DIVERGENCE OF GEOCHEMICAL TRACERS IN ANDESITIC SUITES FROM AMBIENT BASALT OVER ~3 M.Y. OF ACTIVITY AT THE GOAT ROCKS VOLCANIC COMPLEX, CASCADE ARC, WASHINGTON

Age and compositional data reveal ~3 m.y. of evolution of the recently extinct Goat Rocks volcanic complex, a long-lived cluster of broadly andesitic composite cones that was built in four stages. New ⁴⁰Ar/³⁹Ar ages on groundmass are more precise than, and typically consistent with or slightly younger than, previously determined zircon U/Pb ages (Wall et al., 2018). The productive Lake Creek volcano was active until at least 559 +/-5 ka, and thus a maximum ~119 k.y. elapsed before the onset of Old Snowy Mountain stage volcanism.

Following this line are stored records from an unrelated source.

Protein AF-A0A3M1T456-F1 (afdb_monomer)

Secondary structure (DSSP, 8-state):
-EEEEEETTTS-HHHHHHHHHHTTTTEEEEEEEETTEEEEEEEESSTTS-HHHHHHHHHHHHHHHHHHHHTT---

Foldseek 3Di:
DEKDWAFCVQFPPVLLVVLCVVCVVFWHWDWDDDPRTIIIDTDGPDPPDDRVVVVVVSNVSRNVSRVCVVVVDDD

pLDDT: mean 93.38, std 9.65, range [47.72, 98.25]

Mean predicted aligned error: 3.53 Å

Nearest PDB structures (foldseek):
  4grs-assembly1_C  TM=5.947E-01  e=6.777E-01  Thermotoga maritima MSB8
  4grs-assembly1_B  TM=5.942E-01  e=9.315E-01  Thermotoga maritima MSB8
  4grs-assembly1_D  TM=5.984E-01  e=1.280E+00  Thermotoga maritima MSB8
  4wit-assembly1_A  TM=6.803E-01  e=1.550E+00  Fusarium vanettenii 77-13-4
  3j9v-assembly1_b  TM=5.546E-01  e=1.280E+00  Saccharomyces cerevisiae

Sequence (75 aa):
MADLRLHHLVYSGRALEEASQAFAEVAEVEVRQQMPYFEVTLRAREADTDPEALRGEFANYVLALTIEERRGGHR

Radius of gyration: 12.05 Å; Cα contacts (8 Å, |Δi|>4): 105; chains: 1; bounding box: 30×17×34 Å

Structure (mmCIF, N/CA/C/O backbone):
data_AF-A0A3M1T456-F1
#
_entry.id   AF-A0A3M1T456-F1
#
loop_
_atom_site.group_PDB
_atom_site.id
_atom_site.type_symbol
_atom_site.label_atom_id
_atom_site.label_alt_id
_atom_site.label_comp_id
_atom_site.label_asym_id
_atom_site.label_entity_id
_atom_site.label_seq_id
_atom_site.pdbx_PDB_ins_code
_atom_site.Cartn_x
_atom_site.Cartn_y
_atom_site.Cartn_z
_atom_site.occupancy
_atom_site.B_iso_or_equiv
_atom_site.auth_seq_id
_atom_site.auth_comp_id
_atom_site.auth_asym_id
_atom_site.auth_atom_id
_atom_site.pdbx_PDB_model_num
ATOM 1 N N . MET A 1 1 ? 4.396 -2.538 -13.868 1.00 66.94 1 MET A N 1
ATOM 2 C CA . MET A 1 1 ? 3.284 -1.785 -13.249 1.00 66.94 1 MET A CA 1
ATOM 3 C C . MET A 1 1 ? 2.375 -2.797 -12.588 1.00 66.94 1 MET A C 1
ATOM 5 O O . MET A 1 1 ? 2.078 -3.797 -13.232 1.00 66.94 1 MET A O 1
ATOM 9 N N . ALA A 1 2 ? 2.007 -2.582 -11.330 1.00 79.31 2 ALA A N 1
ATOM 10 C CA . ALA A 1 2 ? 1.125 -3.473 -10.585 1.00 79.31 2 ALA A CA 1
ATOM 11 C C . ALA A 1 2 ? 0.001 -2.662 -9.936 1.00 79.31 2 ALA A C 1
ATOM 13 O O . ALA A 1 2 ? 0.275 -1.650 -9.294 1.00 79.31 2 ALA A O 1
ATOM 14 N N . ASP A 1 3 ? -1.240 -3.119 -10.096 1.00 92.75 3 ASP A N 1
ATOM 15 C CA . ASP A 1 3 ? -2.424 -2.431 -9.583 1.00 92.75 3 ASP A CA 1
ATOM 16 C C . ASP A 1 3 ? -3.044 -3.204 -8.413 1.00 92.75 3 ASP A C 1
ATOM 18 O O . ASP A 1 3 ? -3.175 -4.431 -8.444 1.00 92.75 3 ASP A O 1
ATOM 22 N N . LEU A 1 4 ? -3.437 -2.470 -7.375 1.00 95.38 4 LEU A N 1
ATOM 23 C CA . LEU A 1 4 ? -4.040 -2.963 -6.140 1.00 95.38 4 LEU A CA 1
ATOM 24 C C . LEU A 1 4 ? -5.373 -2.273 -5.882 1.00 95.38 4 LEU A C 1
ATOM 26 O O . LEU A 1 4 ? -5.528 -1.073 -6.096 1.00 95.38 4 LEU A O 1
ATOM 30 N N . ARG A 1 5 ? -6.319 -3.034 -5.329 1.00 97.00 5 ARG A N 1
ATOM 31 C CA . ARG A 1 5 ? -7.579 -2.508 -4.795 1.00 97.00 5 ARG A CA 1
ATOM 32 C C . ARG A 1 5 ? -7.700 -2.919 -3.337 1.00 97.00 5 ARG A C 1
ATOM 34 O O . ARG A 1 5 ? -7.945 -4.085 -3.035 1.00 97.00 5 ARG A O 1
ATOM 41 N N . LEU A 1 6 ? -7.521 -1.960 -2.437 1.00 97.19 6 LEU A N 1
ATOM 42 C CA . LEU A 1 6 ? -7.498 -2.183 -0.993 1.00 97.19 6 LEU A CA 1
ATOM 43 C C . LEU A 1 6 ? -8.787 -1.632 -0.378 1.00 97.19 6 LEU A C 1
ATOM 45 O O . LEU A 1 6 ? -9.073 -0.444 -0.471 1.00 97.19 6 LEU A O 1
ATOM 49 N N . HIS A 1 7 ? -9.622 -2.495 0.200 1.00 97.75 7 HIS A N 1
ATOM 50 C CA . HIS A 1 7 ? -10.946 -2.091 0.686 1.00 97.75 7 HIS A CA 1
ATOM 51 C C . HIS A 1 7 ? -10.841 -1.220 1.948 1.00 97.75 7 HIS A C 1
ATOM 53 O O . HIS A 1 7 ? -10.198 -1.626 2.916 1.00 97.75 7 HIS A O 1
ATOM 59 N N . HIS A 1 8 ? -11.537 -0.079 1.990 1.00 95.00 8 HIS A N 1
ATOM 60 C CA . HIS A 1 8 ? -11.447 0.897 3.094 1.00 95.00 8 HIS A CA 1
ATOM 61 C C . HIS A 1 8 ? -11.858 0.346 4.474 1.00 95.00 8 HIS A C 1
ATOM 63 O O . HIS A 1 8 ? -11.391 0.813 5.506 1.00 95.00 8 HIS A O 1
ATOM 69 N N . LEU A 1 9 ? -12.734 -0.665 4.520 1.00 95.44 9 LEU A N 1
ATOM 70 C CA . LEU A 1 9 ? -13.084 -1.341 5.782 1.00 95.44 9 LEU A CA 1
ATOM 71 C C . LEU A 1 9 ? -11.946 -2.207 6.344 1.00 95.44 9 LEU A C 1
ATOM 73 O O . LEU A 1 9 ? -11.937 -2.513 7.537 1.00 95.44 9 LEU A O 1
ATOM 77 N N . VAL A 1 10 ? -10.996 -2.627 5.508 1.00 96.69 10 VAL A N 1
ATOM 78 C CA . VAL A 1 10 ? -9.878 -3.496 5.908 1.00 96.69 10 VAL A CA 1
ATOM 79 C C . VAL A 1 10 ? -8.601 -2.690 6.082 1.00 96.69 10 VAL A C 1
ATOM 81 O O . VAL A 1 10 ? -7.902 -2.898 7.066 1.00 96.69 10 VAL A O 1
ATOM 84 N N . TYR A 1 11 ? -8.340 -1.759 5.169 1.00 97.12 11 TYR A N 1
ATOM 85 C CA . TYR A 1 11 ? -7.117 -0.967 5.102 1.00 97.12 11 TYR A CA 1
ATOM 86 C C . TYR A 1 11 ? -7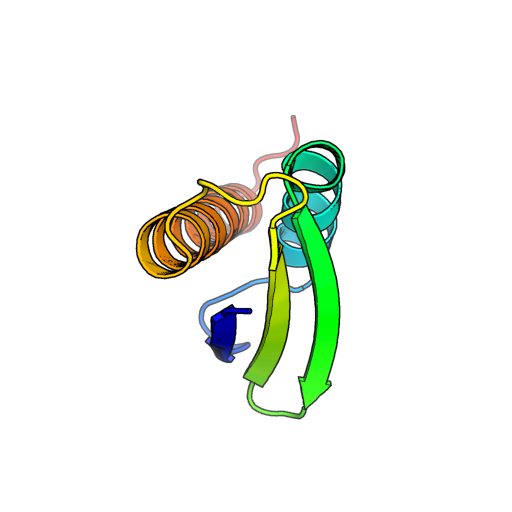.356 0.462 5.583 1.00 97.12 11 TYR A C 1
ATOM 88 O O . TYR A 1 11 ? -8.411 1.036 5.323 1.00 97.12 11 TYR A O 1
ATOM 96 N N . SER A 1 12 ? -6.375 1.038 6.273 1.00 95.81 12 SER A N 1
ATOM 97 C CA . SER A 1 12 ? -6.402 2.437 6.702 1.00 95.81 12 SER A CA 1
ATOM 98 C C . SER A 1 12 ? -5.742 3.344 5.667 1.00 95.81 12 SER A C 1
ATOM 100 O O . SER A 1 12 ? -4.700 3.001 5.112 1.00 95.81 12 SER A O 1
ATOM 102 N N . GLY A 1 13 ? -6.319 4.530 5.451 1.00 95.50 13 GLY A N 1
ATOM 103 C CA . GLY A 1 13 ? -5.697 5.566 4.624 1.00 95.50 13 GLY A CA 1
ATOM 104 C C . GLY A 1 13 ? -4.360 6.043 5.199 1.00 95.50 13 GLY A C 1
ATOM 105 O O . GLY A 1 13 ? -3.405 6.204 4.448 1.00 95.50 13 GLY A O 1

Exploratory isotopic data of Goat Rocks area calcalkaline basalts (CABs) yield changes in time. In general, primitive basalts erupted from peripheral vents (Devils Washbasin, Hogback Mountain, and Walupt Lake volcanoes) have isotopic compositions similar to other CABs in the southern Washington Cascades. These CABs align with the High Cascades array in ⁸⁷Sr/⁸⁶Sr-¹⁴³Nd/¹⁴⁴Nd as well as ²⁰⁸Pb/²⁰⁴Pb-²⁰⁶Pb/²⁰⁴Pb space, and are displaced toward the Adams-Simcoe intraplate basalt array (or toward average Rainier basement) in ²⁰⁷Pb/²⁰⁴Pb-²⁰⁶Pb/²⁰⁴Pb space (Mullen et al., 2017). In detail, the Goat Rocks area primitive basalts record less radiogenic ²⁰⁸Pb/²⁰⁴Pb and ²⁰⁷Pb/²⁰⁴Pb through time, and the youngest sample has less radiogenic ⁸⁷Sr/⁸⁶Sr and ¹⁴³Nd/¹⁴⁴Nd than the oldest sample, though basalts of intermediate age have variable Sr and Nd isotope ratios.

The intermediate to felsic magmas erupted at Goat Rocks exhibit temporal patterns in trace element ratios that in some cases oppose those of the peripheral basalts. While the basalts display decreasing Ba/Nb and Sr/Y through time, Goat Rocks andesites and dacites display broadly increasing Ba/Nb and Sr/Y, as well as increasing Ba/Th and La/Nb and decreasing Th/La and Hf/Pb. CABs of the southern Washington Cascades generally overlap in trace element concentrations and ratios, but intermediate compositions of the major arc volcanoes occupy different fields, and at Goat Rocks they changed systematically through time from more Adams-like to more Rainier- or St. Helens-like. Based on the decoupled basaltic and andesitic behavior, we infer that over time, andesite genesis at Goat Rocks became more strongly controlled by crustal factors (e.g. magma reservoir size and depth, wall rock) than by input from mantle magma source(s).